▶ **Try it**
Whenever the string "Homo" appears in a line of the listing below, that line counts. Say how many lines count, and give nothing else.

====================

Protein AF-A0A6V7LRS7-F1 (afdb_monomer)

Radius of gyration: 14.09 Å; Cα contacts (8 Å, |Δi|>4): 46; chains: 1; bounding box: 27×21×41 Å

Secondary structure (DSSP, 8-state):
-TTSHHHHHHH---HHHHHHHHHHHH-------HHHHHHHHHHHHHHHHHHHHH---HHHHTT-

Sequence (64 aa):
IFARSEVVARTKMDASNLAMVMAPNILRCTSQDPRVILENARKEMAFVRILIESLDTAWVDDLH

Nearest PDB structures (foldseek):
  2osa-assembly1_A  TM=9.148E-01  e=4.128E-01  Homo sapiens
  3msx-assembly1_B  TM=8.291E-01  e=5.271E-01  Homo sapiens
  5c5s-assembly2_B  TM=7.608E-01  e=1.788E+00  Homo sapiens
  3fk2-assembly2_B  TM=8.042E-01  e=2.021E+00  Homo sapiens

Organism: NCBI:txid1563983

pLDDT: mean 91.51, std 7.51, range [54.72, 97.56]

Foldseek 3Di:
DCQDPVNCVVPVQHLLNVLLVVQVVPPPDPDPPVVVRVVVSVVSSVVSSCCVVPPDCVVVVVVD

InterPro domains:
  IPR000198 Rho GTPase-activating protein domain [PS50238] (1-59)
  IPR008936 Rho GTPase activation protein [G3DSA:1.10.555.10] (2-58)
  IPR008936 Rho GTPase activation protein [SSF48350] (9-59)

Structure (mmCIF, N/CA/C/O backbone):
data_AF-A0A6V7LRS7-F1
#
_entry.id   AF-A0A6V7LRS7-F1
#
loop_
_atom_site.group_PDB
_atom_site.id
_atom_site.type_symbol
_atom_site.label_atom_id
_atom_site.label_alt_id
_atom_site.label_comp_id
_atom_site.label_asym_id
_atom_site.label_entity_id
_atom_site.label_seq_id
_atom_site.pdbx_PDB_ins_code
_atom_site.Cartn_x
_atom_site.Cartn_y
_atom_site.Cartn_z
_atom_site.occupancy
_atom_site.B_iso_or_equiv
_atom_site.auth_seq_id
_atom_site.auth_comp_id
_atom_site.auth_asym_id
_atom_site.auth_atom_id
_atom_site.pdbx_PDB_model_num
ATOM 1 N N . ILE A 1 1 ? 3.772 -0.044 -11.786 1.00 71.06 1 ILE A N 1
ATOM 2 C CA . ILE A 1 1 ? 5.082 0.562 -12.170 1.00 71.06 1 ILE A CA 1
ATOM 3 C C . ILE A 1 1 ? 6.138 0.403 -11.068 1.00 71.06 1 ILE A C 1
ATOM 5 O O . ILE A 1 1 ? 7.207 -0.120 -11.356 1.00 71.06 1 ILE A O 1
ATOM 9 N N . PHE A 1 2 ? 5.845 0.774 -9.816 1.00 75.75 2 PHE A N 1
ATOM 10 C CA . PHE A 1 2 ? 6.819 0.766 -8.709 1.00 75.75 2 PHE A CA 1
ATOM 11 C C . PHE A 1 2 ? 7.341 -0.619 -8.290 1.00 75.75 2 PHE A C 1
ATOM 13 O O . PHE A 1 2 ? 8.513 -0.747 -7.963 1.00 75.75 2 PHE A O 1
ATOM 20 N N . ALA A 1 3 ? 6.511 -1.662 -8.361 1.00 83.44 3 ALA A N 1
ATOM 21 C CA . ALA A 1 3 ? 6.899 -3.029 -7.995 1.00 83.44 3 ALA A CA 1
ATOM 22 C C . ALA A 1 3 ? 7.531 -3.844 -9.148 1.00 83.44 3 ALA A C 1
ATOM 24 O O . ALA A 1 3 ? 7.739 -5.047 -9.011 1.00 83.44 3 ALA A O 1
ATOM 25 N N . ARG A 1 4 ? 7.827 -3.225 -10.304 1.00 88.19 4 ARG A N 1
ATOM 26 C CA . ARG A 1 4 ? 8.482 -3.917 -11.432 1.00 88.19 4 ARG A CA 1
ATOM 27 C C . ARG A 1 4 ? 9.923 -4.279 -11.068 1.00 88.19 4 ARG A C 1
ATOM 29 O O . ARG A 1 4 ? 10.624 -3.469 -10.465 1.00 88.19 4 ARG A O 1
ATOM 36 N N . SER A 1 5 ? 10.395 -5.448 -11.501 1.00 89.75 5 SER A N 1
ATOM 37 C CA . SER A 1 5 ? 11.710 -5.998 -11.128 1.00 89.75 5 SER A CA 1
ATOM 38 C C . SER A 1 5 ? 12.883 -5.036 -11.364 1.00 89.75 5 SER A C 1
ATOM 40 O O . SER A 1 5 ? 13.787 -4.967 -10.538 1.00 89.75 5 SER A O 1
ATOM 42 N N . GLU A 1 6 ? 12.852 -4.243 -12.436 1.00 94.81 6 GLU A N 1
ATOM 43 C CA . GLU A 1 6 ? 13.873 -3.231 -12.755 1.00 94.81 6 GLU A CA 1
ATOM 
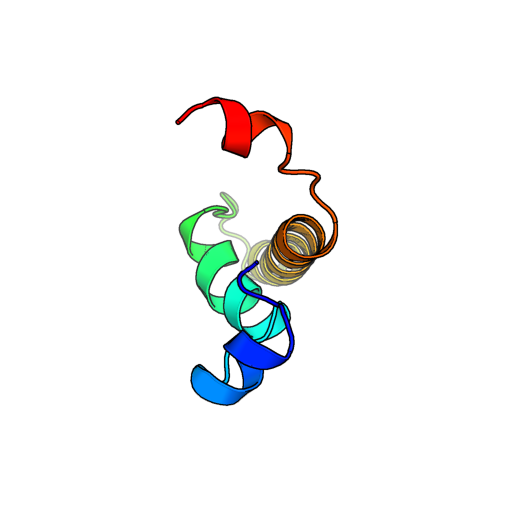44 C C . GLU A 1 6 ? 13.940 -2.100 -11.715 1.00 94.81 6 GLU A C 1
ATOM 46 O O . GLU A 1 6 ? 15.021 -1.667 -11.311 1.00 94.81 6 GLU A O 1
ATOM 51 N N . VAL A 1 7 ? 12.779 -1.636 -11.243 1.00 93.00 7 VAL A N 1
ATOM 52 C CA . VAL A 1 7 ? 12.673 -0.589 -10.217 1.00 93.00 7 VAL A CA 1
ATOM 53 C C . VAL A 1 7 ? 13.0
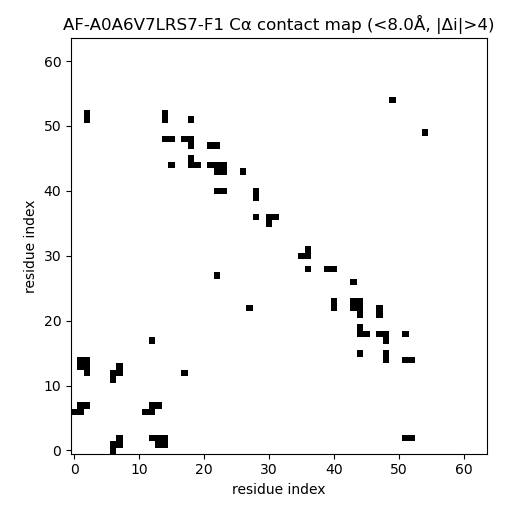86 -1.150 -8.862 1.00 93.00 7 VAL A C 1
ATOM 55 O O . VAL A 1 7 ? 13.861 -0.514 -8.145 1.00 93.00 7 VAL A O 1
ATOM 58 N N . VAL A 1 8 ? 12.645 -2.368 -8.538 1.00 95.69 8 VAL A N 1
ATOM 59 C CA . VAL A 1 8 ? 13.032 -3.079 -7.310 1.00 95.69 8 VAL A CA 1
ATOM 60 C C . VAL A 1 8 ? 14.543 -3.319 -7.277 1.00 95.69 8 VAL A C 1
ATOM 62 O O . VAL A 1 8 ? 15.177 -3.117 -6.245 1.00 95.69 8 VAL A O 1
ATOM 65 N N . ALA A 1 9 ? 15.166 -3.664 -8.408 1.00 94.88 9 ALA A N 1
ATOM 66 C CA . ALA A 1 9 ? 16.609 -3.875 -8.484 1.00 94.88 9 ALA A CA 1
ATOM 67 C C . ALA A 1 9 ? 17.412 -2.625 -8.082 1.00 94.88 9 ALA A C 1
ATOM 69 O O . ALA A 1 9 ? 18.474 -2.762 -7.465 1.00 94.88 9 ALA A O 1
ATOM 70 N N . ARG A 1 10 ? 16.894 -1.424 -8.378 1.00 95.69 10 ARG A N 1
ATOM 71 C CA . ARG A 1 10 ? 17.530 -0.141 -8.041 1.00 95.69 10 ARG A CA 1
ATOM 72 C C . ARG A 1 10 ? 17.156 0.373 -6.652 1.00 9
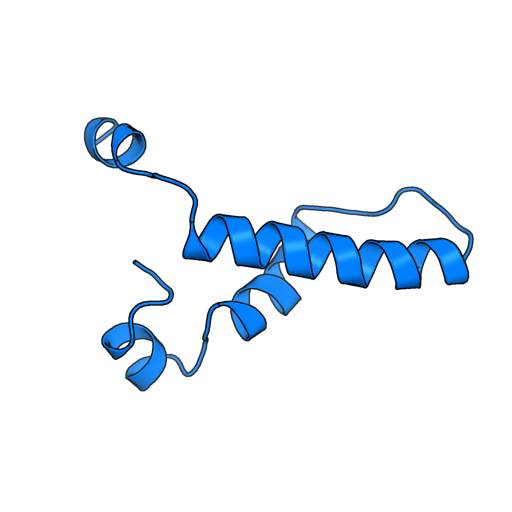5.69 10 ARG A C 1
ATOM 74 O O . ARG A 1 10 ? 18.033 0.814 -5.921 1.00 95.69 10 ARG A O 1
ATOM 81 N N . THR A 1 11 ? 15.876 0.321 -6.296 1.00 95.38 11 THR A N 1
ATOM 82 C CA . THR A 1 11 ? 15.342 0.910 -5.052 1.00 95.38 11 THR A CA 1
ATOM 83 C C . THR A 1 11 ? 15.404 -0.034 -3.858 1.00 95.38 11 THR A C 1
ATOM 85 O O . THR A 1 11 ? 15.381 0.424 -2.723 1.00 95.38 11 THR A O 1
ATOM 88 N N . LYS A 1 12 ? 15.473 -1.347 -4.111 1.00 93.81 12 LYS A N 1
ATOM 89 C CA . LYS A 1 12 ? 15.331 -2.424 -3.119 1.00 93.81 12 LYS A CA 1
ATOM 90 C C . LYS A 1 12 ? 13.966 -2.447 -2.416 1.00 93.81 12 LYS A C 1
ATOM 92 O O . LYS A 1 12 ? 13.805 -3.107 -1.393 1.00 93.81 12 LYS A O 1
ATOM 97 N N . MET A 1 13 ? 12.974 -1.762 -2.982 1.00 95.31 13 MET A N 1
ATOM 98 C CA . MET A 1 13 ? 11.622 -1.674 -2.439 1.00 95.31 13 MET A CA 1
ATOM 99 C C . MET A 1 13 ? 10.672 -2.510 -3.290 1.00 95.31 13 MET A C 1
ATOM 101 O O . MET A 1 13 ? 10.257 -2.076 -4.361 1.00 95.31 13 MET A O 1
ATOM 105 N N . ASP A 1 14 ? 10.347 -3.715 -2.825 1.00 94.81 14 ASP A N 1
ATOM 106 C CA . ASP A 1 14 ? 9.290 -4.530 -3.422 1.00 94.81 14 ASP A CA 1
ATOM 107 C C . ASP A 1 14 ? 7.893 -4.103 -2.925 1.00 94.81 14 ASP A C 1
ATOM 109 O O . ASP A 1 14 ? 7.748 -3.199 -2.095 1.00 94.81 14 ASP A O 1
ATOM 113 N N . ALA A 1 15 ? 6.844 -4.747 -3.444 1.00 94.38 15 ALA A N 1
ATOM 114 C CA . ALA A 1 15 ? 5.467 -4.445 -3.055 1.00 94.38 15 ALA A CA 1
ATOM 115 C C . ALA A 1 15 ? 5.215 -4.637 -1.547 1.00 94.38 15 ALA A C 1
ATOM 117 O O . ALA A 1 15 ? 4.423 -3.898 -0.963 1.00 94.38 15 ALA A O 1
ATOM 118 N N . SER A 1 16 ? 5.906 -5.581 -0.901 1.00 94.44 16 SER A N 1
ATOM 119 C CA . SER A 1 16 ? 5.763 -5.844 0.534 1.00 94.44 16 SER A CA 1
ATOM 120 C C . SER A 1 16 ? 6.394 -4.730 1.368 1.00 94.44 16 SER A C 1
ATOM 122 O O . SER A 1 16 ? 5.768 -4.228 2.303 1.00 94.44 16 SER A O 1
ATOM 124 N N . ASN A 1 17 ? 7.597 -4.2
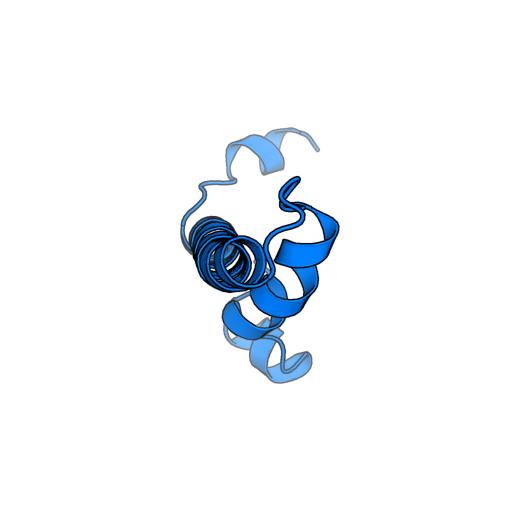89 0.996 1.00 94.31 17 ASN A N 1
ATOM 125 C CA . ASN A 1 17 ? 8.303 -3.188 1.647 1.00 94.31 17 ASN A CA 1
ATOM 126 C C . ASN A 1 17 ? 7.527 -1.876 1.500 1.00 94.31 17 ASN A C 1
ATOM 128 O O . ASN A 1 17 ? 7.403 -1.113 2.458 1.00 94.31 17 ASN A O 1
ATOM 132 N N . LEU A 1 18 ? 6.960 -1.625 0.315 1.00 95.62 18 LEU A N 1
ATOM 133 C CA . LEU A 1 18 ? 6.108 -0.460 0.083 1.00 95.62 18 LEU A CA 1
ATOM 134 C C . LEU A 1 18 ? 4.829 -0.525 0.921 1.00 95.62 18 LEU A C 1
ATOM 136 O O . LEU A 1 18 ? 4.503 0.449 1.594 1.00 95.62 18 LEU A O 1
ATOM 140 N N . ALA A 1 19 ? 4.137 -1.665 0.944 1.00 95.69 19 ALA A N 1
ATOM 141 C CA . ALA A 1 19 ? 2.907 -1.818 1.714 1.00 95.69 19 ALA A CA 1
ATOM 142 C C . ALA A 1 19 ? 3.124 -1.648 3.225 1.00 95.69 19 ALA A C 1
ATOM 144 O O . ALA A 1 19 ? 2.298 -1.025 3.887 1.00 95.69 19 ALA A O 1
ATOM 145 N N . MET A 1 20 ? 4.248 -2.132 3.762 1.00 95.25 20 MET A N 1
ATOM 146 C CA . MET A 1 20 ? 4.605 -1.960 5.174 1.00 95.25 20 MET A CA 1
ATOM 147 C C . MET A 1 20 ? 4.739 -0.485 5.571 1.00 95.25 20 MET A C 1
ATOM 149 O O . MET A 1 20 ? 4.330 -0.100 6.664 1.00 95.25 20 MET A O 1
ATOM 153 N N . VAL A 1 21 ? 5.292 0.346 4.685 1.00 95.00 21 VAL A N 1
ATOM 154 C CA . VAL A 1 21 ? 5.466 1.785 4.932 1.00 95.00 21 VAL A CA 1
ATOM 155 C C . VAL A 1 21 ? 4.182 2.561 4.630 1.00 95.00 21 VAL A C 1
ATOM 157 O O . VAL A 1 21 ? 3.836 3.496 5.348 1.00 95.00 21 VAL A O 1
ATOM 160 N N . MET A 1 22 ? 3.458 2.190 3.576 1.00 95.75 22 MET A N 1
ATOM 161 C CA . MET A 1 22 ? 2.269 2.904 3.114 1.00 95.75 22 MET A CA 1
ATOM 162 C C . MET A 1 22 ? 1.042 2.635 3.986 1.00 95.75 22 MET A C 1
ATOM 164 O O . MET A 1 22 ? 0.345 3.582 4.345 1.00 95.75 22 MET A O 1
ATOM 168 N N . ALA A 1 23 ? 0.787 1.378 4.361 1.00 96.19 23 ALA A N 1
ATOM 169 C CA . ALA A 1 23 ? -0.431 1.000 5.075 1.00 96.19 23 ALA A CA 1
ATOM 170 C C . ALA A 1 23 ? -0.686 1.841 6.338 1.00 96.19 23 ALA A C 1
ATOM 172 O O . ALA A 1 23 ? -1.756 2.435 6.390 1.00 96.19 23 ALA A O 1
ATOM 173 N N . PRO A 1 24 ? 0.276 2.051 7.261 1.00 92.50 24 PRO A N 1
ATOM 174 C CA . PRO A 1 24 ? 0.037 2.840 8.478 1.00 92.50 24 PRO A CA 1
ATOM 175 C C . PRO A 1 24 ? -0.261 4.328 8.237 1.00 92.50 24 PRO A C 1
ATOM 177 O O . PRO A 1 24 ? -0.794 5.016 9.112 1.00 92.50 24 PRO A O 1
ATOM 180 N N . ASN A 1 25 ? 0.147 4.856 7.079 1.00 93.25 25 ASN A N 1
ATOM 181 C CA . ASN A 1 25 ? -0.018 6.266 6.735 1.00 93.25 25 ASN A CA 1
ATOM 182 C C . ASN A 1 25 ? -1.356 6.540 6.039 1.00 93.25 25 ASN A C 1
ATOM 184 O O . ASN A 1 25 ? -1.905 7.628 6.193 1.00 93.25 25 ASN A O 1
ATOM 188 N N . ILE A 1 26 ? -1.878 5.565 5.290 1.00 94.50 26 ILE A N 1
ATOM 189 C CA . ILE A 1 26 ? -3.085 5.724 4.464 1.00 94.50 26 ILE A CA 1
ATOM 190 C C . ILE A 1 26 ? -4.297 5.045 5.121 1.00 94.50 26 ILE A C 1
ATOM 192 O O . ILE A 1 26 ? -5.432 5.473 4.931 1.00 94.50 26 ILE A O 1
ATOM 196 N N . LEU A 1 27 ? -4.060 4.007 5.926 1.00 92.69 27 LEU A N 1
ATOM 197 C CA . LEU A 1 27 ? -5.065 3.250 6.661 1.00 92.69 27 LEU A CA 1
ATOM 198 C C . LEU A 1 27 ? -4.680 3.275 8.139 1.00 92.69 27 LEU A C 1
ATOM 200 O O . LEU A 1 27 ? -3.601 2.843 8.530 1.00 92.69 27 LEU A O 1
ATOM 204 N N . ARG A 1 28 ? -5.550 3.840 8.973 1.00 88.38 28 ARG A N 1
ATOM 205 C CA . ARG A 1 28 ? -5.322 3.911 10.414 1.00 88.38 28 ARG A CA 1
ATOM 206 C C . ARG A 1 28 ? -6.492 3.267 11.134 1.00 88.38 28 ARG A C 1
ATOM 208 O O . ARG A 1 28 ? -7.598 
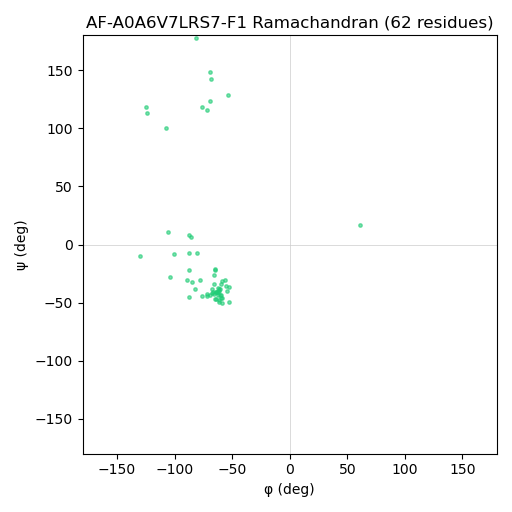3.805 11.122 1.00 88.38 28 ARG A O 1
ATOM 215 N N . CYS A 1 29 ? -6.227 2.146 11.797 1.00 89.38 29 CYS A N 1
ATOM 216 C CA . CYS A 1 29 ? -7.163 1.534 12.729 1.00 89.38 29 CYS A CA 1
ATOM 217 C C . CYS A 1 29 ? -7.611 2.555 13.794 1.00 89.38 29 CYS A C 1
ATOM 219 O O . CYS A 1 29 ? -6.789 3.207 14.436 1.00 89.38 29 CYS A O 1
ATOM 221 N N . THR A 1 30 ? -8.924 2.689 13.989 1.00 93.62 30 THR A N 1
ATOM 222 C CA . THR A 1 30 ? -9.535 3.595 14.980 1.00 93.62 30 THR A CA 1
ATOM 223 C C . THR A 1 30 ? -9.690 2.959 16.363 1.00 93.62 30 THR A C 1
ATOM 225 O O . THR A 1 30 ? -10.067 3.635 17.320 1.00 93.62 30 THR A O 1
ATOM 228 N N . SER A 1 31 ? -9.415 1.657 16.477 1.00 95.25 31 SER A N 1
ATOM 229 C CA . SER A 1 31 ? -9.482 0.924 17.740 1.00 95.25 31 SER A CA 1
ATOM 230 C C . SER A 1 31 ? -8.368 1.348 18.693 1.00 95.25 31 SER A C 1
ATOM 232 O O . SER A 1 31 ? -7.259 1.656 18.267 1.00 95.25 31 SER A O 1
ATOM 234 N N . GLN A 1 32 ? -8.658 1.284 19.992 1.00 95.00 32 GLN A N 1
ATOM 235 C CA . GLN A 1 32 ? -7.676 1.439 21.068 1.00 95.00 32 GLN A CA 1
ATOM 236 C C . GLN A 1 32 ? -7.237 0.086 21.661 1.00 95.00 32 GLN A C 1
ATOM 238 O O . GLN A 1 32 ? -6.305 0.050 22.459 1.00 95.00 32 GLN A O 1
ATOM 243 N N . ASP A 1 33 ? -7.884 -1.034 21.293 1.00 97.56 33 ASP A N 1
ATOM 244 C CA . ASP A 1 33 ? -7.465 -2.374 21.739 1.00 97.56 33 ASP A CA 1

====================

▶ **Result below**
4